→ Recorded data
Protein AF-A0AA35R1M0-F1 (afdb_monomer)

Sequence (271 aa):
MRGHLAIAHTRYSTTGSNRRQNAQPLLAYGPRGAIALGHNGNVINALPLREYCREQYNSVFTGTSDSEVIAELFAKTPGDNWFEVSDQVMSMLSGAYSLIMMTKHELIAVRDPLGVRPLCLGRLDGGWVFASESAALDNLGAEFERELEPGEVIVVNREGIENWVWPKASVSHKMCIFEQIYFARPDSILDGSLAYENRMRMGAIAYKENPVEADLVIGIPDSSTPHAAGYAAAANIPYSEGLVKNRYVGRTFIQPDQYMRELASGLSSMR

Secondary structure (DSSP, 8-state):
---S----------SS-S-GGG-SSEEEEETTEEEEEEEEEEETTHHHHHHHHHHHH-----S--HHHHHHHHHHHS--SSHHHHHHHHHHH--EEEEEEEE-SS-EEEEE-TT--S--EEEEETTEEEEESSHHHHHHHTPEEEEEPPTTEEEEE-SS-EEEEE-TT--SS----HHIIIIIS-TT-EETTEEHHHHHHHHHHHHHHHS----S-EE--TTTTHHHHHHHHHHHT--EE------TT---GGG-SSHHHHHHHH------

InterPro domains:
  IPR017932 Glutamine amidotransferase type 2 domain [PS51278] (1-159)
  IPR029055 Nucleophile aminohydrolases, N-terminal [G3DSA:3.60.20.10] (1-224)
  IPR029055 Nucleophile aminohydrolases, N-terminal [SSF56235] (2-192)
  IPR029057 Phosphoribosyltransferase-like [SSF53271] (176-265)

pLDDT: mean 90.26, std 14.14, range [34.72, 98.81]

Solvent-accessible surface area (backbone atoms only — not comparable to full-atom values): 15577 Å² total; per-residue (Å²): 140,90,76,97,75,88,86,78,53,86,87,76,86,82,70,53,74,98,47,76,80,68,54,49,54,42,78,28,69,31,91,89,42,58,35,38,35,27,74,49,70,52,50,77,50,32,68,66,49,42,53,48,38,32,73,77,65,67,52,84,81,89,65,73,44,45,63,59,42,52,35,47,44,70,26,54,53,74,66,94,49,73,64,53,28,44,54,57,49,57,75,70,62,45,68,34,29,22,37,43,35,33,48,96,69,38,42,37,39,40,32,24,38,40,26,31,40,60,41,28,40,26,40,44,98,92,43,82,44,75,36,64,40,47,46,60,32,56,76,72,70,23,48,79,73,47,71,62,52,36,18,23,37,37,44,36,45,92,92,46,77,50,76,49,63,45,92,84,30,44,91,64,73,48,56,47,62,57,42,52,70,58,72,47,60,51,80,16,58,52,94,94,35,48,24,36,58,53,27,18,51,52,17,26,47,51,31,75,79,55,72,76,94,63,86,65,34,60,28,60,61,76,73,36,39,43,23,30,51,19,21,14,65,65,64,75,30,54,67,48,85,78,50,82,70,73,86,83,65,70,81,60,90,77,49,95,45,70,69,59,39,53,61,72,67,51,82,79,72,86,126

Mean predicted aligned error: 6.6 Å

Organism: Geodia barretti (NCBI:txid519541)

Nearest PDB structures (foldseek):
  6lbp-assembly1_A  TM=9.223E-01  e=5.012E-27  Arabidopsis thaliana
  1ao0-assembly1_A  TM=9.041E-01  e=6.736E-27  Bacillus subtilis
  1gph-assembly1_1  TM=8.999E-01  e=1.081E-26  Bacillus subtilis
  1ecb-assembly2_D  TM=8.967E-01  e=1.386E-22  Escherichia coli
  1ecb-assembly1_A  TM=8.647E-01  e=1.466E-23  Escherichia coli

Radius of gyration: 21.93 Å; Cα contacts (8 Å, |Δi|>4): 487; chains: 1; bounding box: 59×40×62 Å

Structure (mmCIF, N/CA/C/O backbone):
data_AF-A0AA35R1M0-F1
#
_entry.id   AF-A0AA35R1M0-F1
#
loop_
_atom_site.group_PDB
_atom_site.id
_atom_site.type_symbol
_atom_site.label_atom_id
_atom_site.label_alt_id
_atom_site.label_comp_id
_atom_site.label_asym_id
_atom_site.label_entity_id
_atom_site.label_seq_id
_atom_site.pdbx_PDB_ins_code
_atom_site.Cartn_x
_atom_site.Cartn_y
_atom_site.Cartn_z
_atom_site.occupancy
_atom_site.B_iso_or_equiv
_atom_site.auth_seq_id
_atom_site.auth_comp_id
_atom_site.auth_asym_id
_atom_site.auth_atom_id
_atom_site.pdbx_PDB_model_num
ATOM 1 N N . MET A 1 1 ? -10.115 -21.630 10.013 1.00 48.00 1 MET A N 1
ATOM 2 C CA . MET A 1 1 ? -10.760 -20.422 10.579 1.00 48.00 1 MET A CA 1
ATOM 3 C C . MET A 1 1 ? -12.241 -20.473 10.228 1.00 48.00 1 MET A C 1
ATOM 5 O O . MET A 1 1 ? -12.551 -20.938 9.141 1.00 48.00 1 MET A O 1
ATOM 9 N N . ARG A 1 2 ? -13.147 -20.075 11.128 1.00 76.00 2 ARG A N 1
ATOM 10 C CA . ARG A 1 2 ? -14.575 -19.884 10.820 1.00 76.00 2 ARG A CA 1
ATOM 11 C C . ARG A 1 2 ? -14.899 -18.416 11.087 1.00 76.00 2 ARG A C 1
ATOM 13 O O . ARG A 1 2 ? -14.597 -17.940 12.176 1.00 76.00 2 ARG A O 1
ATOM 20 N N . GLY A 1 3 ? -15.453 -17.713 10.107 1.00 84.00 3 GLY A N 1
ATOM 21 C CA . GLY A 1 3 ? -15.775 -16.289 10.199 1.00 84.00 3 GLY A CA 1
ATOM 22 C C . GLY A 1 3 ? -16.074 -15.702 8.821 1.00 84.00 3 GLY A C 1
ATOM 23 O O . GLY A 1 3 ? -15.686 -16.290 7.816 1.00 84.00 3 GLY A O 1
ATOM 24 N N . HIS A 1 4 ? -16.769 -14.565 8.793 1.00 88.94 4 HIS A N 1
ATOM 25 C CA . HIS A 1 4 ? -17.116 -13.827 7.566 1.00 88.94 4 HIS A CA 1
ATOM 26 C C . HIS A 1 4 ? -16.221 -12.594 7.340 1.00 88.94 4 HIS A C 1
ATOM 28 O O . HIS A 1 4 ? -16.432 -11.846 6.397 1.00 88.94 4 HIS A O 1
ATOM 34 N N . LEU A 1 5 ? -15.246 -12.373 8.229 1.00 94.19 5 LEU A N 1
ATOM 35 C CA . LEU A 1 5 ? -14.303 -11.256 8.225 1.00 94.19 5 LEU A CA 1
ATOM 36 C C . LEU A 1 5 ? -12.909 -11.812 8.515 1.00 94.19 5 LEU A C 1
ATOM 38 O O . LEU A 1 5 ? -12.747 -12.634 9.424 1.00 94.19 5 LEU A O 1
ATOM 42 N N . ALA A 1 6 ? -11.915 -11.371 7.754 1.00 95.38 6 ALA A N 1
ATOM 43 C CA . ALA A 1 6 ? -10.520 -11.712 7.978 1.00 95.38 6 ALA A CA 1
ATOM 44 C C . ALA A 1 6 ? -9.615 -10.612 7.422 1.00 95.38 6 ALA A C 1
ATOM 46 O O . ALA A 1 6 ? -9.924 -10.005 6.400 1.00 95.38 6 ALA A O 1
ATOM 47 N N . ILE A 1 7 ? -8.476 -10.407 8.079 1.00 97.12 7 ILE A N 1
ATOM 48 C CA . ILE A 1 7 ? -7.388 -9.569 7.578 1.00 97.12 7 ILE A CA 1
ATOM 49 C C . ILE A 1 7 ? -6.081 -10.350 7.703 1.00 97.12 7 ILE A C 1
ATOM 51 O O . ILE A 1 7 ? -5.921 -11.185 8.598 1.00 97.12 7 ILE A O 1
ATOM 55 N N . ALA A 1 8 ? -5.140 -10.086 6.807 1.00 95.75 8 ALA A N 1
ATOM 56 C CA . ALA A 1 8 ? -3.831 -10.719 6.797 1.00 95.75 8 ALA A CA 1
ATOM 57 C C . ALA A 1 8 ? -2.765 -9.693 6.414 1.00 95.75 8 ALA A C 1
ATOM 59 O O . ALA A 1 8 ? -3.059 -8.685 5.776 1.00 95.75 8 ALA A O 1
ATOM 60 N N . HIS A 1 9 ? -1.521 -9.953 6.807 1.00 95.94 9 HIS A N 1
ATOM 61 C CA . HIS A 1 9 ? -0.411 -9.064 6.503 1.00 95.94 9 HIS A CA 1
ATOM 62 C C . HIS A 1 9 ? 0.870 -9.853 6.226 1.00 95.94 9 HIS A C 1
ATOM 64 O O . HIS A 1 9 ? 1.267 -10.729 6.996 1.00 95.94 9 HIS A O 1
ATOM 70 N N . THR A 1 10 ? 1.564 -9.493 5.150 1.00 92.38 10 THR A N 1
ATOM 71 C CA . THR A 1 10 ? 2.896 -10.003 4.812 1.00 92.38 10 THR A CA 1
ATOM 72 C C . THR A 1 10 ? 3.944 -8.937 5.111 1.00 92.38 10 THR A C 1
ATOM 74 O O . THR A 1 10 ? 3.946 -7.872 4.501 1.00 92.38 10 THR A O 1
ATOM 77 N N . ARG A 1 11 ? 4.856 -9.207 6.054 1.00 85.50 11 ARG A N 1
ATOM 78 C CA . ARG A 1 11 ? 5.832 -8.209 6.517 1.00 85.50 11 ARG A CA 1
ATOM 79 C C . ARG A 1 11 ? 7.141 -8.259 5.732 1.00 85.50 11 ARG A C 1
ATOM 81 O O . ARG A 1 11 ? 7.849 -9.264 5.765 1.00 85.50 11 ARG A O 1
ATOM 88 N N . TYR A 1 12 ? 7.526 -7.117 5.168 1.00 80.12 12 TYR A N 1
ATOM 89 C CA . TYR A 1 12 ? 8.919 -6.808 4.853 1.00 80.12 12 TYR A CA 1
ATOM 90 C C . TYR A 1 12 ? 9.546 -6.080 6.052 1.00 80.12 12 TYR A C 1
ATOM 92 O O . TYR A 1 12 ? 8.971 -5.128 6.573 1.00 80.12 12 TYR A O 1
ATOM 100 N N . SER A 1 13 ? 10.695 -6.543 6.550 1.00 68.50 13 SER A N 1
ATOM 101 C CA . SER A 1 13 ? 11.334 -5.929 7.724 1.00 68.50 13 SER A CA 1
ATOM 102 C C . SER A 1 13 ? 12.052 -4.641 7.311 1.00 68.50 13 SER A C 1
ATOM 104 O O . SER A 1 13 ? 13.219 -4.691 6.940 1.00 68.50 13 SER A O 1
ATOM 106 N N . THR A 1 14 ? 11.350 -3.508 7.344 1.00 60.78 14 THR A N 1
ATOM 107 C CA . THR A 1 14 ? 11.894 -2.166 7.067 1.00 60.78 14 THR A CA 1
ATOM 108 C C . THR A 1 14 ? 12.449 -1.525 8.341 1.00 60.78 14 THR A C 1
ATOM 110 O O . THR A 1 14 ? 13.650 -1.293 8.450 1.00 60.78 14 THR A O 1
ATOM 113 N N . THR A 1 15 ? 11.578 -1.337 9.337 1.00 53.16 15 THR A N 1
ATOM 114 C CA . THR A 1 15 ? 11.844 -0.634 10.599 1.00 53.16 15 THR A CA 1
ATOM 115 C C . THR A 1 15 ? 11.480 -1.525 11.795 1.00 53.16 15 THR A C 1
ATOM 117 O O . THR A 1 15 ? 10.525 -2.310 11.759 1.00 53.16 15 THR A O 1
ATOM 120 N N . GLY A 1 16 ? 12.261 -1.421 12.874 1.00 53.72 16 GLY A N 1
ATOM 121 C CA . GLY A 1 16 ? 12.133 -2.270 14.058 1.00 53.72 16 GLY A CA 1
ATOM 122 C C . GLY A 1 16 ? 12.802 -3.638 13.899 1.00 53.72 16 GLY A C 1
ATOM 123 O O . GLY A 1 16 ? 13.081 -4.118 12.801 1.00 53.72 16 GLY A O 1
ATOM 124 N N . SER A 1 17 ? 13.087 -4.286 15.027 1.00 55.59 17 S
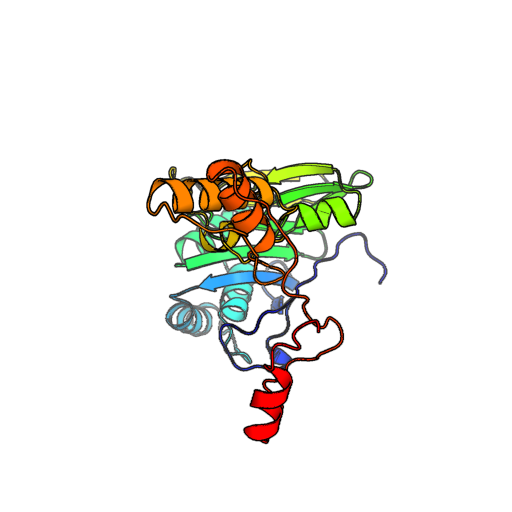ER A N 1
ATOM 125 C CA . SER A 1 17 ? 13.789 -5.574 15.031 1.00 55.59 17 SER A CA 1
ATOM 126 C C . SER A 1 17 ? 13.018 -6.669 14.267 1.00 55.59 17 SER A C 1
ATOM 128 O O . SER A 1 17 ? 11.781 -6.679 14.207 1.00 55.59 17 SER A O 1
ATOM 130 N N . ASN A 1 18 ? 13.737 -7.623 13.669 1.00 63.81 18 ASN A N 1
ATOM 131 C CA . ASN A 1 18 ? 13.133 -8.793 13.024 1.00 63.81 18 ASN A CA 1
ATOM 132 C C . ASN A 1 18 ? 12.673 -9.814 14.080 1.00 63.81 18 ASN A C 1
ATOM 134 O O . ASN A 1 18 ? 13.238 -10.897 14.219 1.00 63.81 18 ASN A O 1
ATOM 138 N N . ARG A 1 19 ? 11.688 -9.426 14.893 1.00 69.38 19 ARG A N 1
ATOM 139 C CA . ARG A 1 19 ? 11.122 -10.255 15.955 1.00 69.38 19 ARG A CA 1
ATOM 140 C C . ARG A 1 19 ? 9.668 -10.594 15.663 1.00 69.38 19 ARG A C 1
ATOM 142 O O . ARG A 1 19 ? 8.951 -9.802 15.053 1.00 69.38 19 ARG A O 1
ATOM 149 N N . ARG A 1 20 ? 9.223 -11.749 16.167 1.00 71.38 20 ARG A N 1
ATOM 150 C CA . ARG A 1 20 ? 7.829 -12.212 16.051 1.00 71.38 20 ARG A CA 1
ATOM 151 C C . ARG A 1 20 ? 6.822 -11.218 16.630 1.00 71.38 20 ARG A C 1
ATOM 153 O O . ARG A 1 20 ? 5.722 -11.145 16.108 1.00 71.38 20 ARG A O 1
ATOM 160 N N . GLN A 1 21 ? 7.201 -10.434 17.645 1.00 73.12 21 GLN A N 1
ATOM 161 C CA . GLN A 1 21 ? 6.308 -9.426 18.232 1.00 73.12 21 GLN A CA 1
ATOM 162 C C . GLN A 1 21 ? 5.917 -8.310 17.251 1.00 73.12 21 GLN A C 1
ATOM 164 O O . GLN A 1 21 ? 4.910 -7.653 17.459 1.00 73.12 21 GLN A O 1
ATOM 169 N N . ASN A 1 22 ? 6.685 -8.113 16.175 1.00 76.56 22 ASN A N 1
ATOM 170 C CA . ASN A 1 22 ? 6.382 -7.119 15.144 1.00 76.56 22 ASN A CA 1
ATOM 171 C C . ASN A 1 22 ? 5.598 -7.724 13.962 1.00 76.56 22 ASN A C 1
ATOM 173 O O . ASN A 1 22 ? 5.445 -7.070 12.930 1.00 76.56 22 ASN A O 1
ATOM 177 N N . ALA A 1 23 ? 5.173 -8.990 14.054 1.00 86.50 23 ALA A N 1
ATOM 178 C CA . ALA A 1 23 ? 4.290 -9.588 13.062 1.00 86.50 23 ALA A CA 1
ATOM 179 C C . ALA A 1 23 ? 2.881 -9.002 13.210 1.00 86.50 23 ALA A C 1
ATOM 181 O O . ALA A 1 23 ? 2.357 -8.893 14.313 1.00 86.50 23 ALA A O 1
ATOM 182 N N . GLN A 1 24 ? 2.295 -8.635 12.078 1.00 92.56 24 GLN A N 1
ATOM 183 C CA . GLN A 1 24 ? 0.946 -8.094 11.975 1.00 92.56 24 GLN A CA 1
ATOM 184 C C . GLN A 1 24 ? 0.002 -9.170 11.410 1.00 92.56 24 GLN A C 1
ATOM 186 O O . GLN A 1 24 ? 0.490 -10.082 10.730 1.00 92.56 24 GLN A O 1
ATOM 191 N N . PRO A 1 25 ? -1.322 -9.080 11.636 1.00 95.44 25 PRO A N 1
ATOM 192 C CA . PRO A 1 25 ? -2.048 -7.962 12.254 1.00 95.44 25 PRO A CA 1
ATOM 193 C C . PRO A 1 25 ? -1.776 -7.766 13.752 1.00 95.44 25 PRO A C 1
ATOM 195 O O . PRO A 1 25 ? -1.635 -8.740 14.488 1.00 95.44 25 PRO A O 1
ATOM 198 N N . LEU A 1 26 ? -1.707 -6.512 14.200 1.00 93.81 26 LEU A N 1
ATOM 199 C CA . LEU A 1 26 ? -1.591 -6.162 15.619 1.00 93.81 26 LEU A CA 1
ATOM 
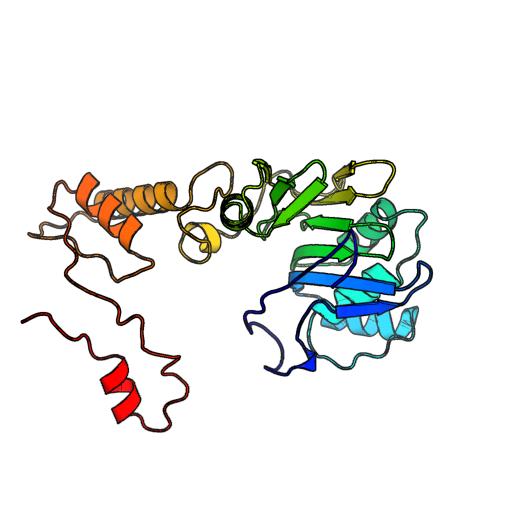200 C C . LEU A 1 26 ? -2.974 -6.059 16.250 1.00 93.81 26 LEU A C 1
ATOM 202 O O . LEU A 1 26 ? -3.892 -5.532 15.629 1.00 93.81 26 LEU A O 1
ATOM 206 N N . LEU A 1 27 ? -3.109 -6.540 17.484 1.00 94.25 27 LEU A N 1
ATOM 207 C CA . LEU A 1 27 ? -4.323 -6.374 18.277 1.00 94.25 27 LEU A CA 1
ATOM 208 C C . LEU A 1 27 ? -4.169 -5.190 19.227 1.00 94.25 27 LEU A C 1
ATOM 210 O O . LEU A 1 27 ? -3.188 -5.126 19.966 1.00 94.25 27 LEU A O 1
ATOM 214 N N . ALA A 1 28 ? -5.164 -4.310 19.242 1.00 94.88 28 ALA A N 1
ATOM 215 C CA . ALA A 1 28 ? -5.286 -3.219 20.201 1.00 94.88 28 ALA A CA 1
ATOM 216 C C . ALA A 1 28 ? -6.709 -3.176 20.772 1.00 94.88 28 ALA A C 1
ATOM 218 O O . ALA A 1 28 ? -7.657 -3.676 20.161 1.00 94.88 28 ALA A O 1
ATOM 219 N N . TYR A 1 29 ? -6.853 -2.603 21.965 1.00 95.50 29 TYR A N 1
ATOM 220 C CA . TYR A 1 29 ? -8.119 -2.553 22.694 1.00 95.50 29 TYR A CA 1
ATOM 221 C C . TYR A 1 29 ? -8.441 -1.119 23.088 1.00 95.50 29 TYR A C 1
ATOM 223 O O . TYR A 1 29 ? -7.587 -0.401 23.613 1.00 95.50 29 TYR A O 1
ATOM 231 N N . GLY A 1 30 ? -9.697 -0.731 22.909 1.00 92.56 30 GLY A N 1
ATOM 232 C CA . GLY A 1 30 ? -10.188 0.549 23.390 1.00 92.56 30 GLY A CA 1
ATOM 233 C C . GLY A 1 30 ? -11.701 0.564 23.582 1.00 92.56 30 GLY A C 1
ATOM 234 O O . GLY A 1 30 ? -12.317 -0.502 23.680 1.00 92.56 30 GLY A O 1
ATOM 235 N N . PRO A 1 31 ? -12.320 1.753 23.668 1.00 90.38 31 PRO A N 1
ATOM 236 C CA . PRO A 1 31 ? -13.728 1.896 24.046 1.00 90.38 31 PRO A CA 1
ATOM 237 C C . PRO A 1 31 ? -14.710 1.161 23.124 1.00 90.38 31 PRO A C 1
ATOM 239 O O . PRO A 1 31 ? -15.767 0.726 23.572 1.00 90.38 31 PRO A O 1
ATOM 242
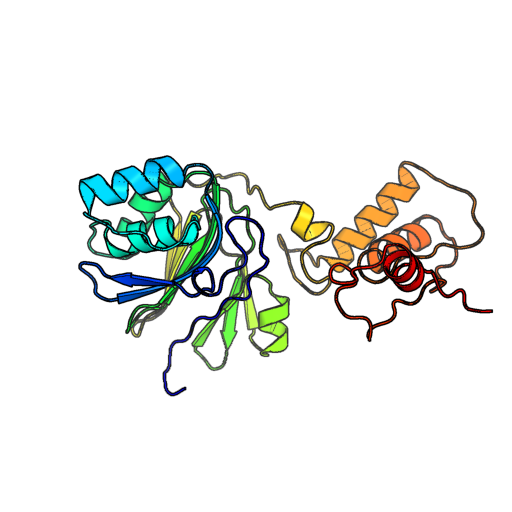 N N . ARG A 1 32 ? -14.346 0.971 21.848 1.00 89.69 32 ARG A N 1
ATOM 243 C CA . ARG A 1 32 ? -15.150 0.257 20.836 1.00 89.69 32 ARG A CA 1
ATOM 244 C C . ARG A 1 32 ? -14.905 -1.258 20.807 1.00 89.69 32 ARG A C 1
ATOM 246 O O . ARG A 1 32 ? -15.429 -1.960 19.947 1.00 89.69 32 ARG A O 1
ATOM 253 N N . GLY A 1 33 ? -14.103 -1.772 21.737 1.00 93.44 33 GLY A N 1
ATOM 254 C CA . GLY A 1 33 ? -13.676 -3.165 21.781 1.00 93.44 33 GLY A CA 1
ATOM 255 C C . GLY A 1 33 ? -12.304 -3.386 21.146 1.00 93.44 33 GLY A C 1
ATOM 256 O O . GLY A 1 33 ? -11.459 -2.491 21.107 1.00 93.44 33 GLY A O 1
ATOM 257 N N . ALA A 1 34 ? -12.064 -4.622 20.710 1.00 95.62 34 ALA A N 1
ATOM 258 C CA . ALA A 1 34 ? -10.802 -5.022 20.100 1.00 95.62 34 ALA A CA 1
ATOM 259 C C . ALA A 1 34 ? -10.782 -4.695 18.603 1.00 95.62 34 ALA A C 1
ATOM 261 O O . ALA A 1 34 ? -11.750 -4.986 17.892 1.00 95.62 34 ALA A O 1
ATOM 262 N N . ILE A 1 35 ? -9.647 -4.185 18.131 1.00 97.00 35 ILE A N 1
ATOM 263 C CA . ILE A 1 35 ? -9.336 -4.066 16.708 1.00 97.00 35 ILE A CA 1
ATOM 264 C C . ILE A 1 35 ? -8.119 -4.917 16.362 1.00 97.00 35 ILE A C 1
ATOM 266 O O . ILE A 1 35 ? -7.180 -5.021 17.151 1.00 97.00 35 ILE A O 1
ATOM 270 N N . ALA A 1 36 ? -8.132 -5.510 15.173 1.00 97.56 36 ALA A N 1
ATOM 271 C CA . ALA A 1 36 ? -6.937 -6.038 14.531 1.00 97.56 36 ALA A CA 1
ATOM 272 C C . ALA A 1 36 ? -6.530 -5.091 13.400 1.00 97.56 36 ALA A C 1
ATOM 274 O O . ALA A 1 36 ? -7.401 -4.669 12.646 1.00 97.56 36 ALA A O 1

→ Problem to solve
Count every line in the preceding entries where the string "Nucleophile" appears, then state only the total.

→ The completed task
2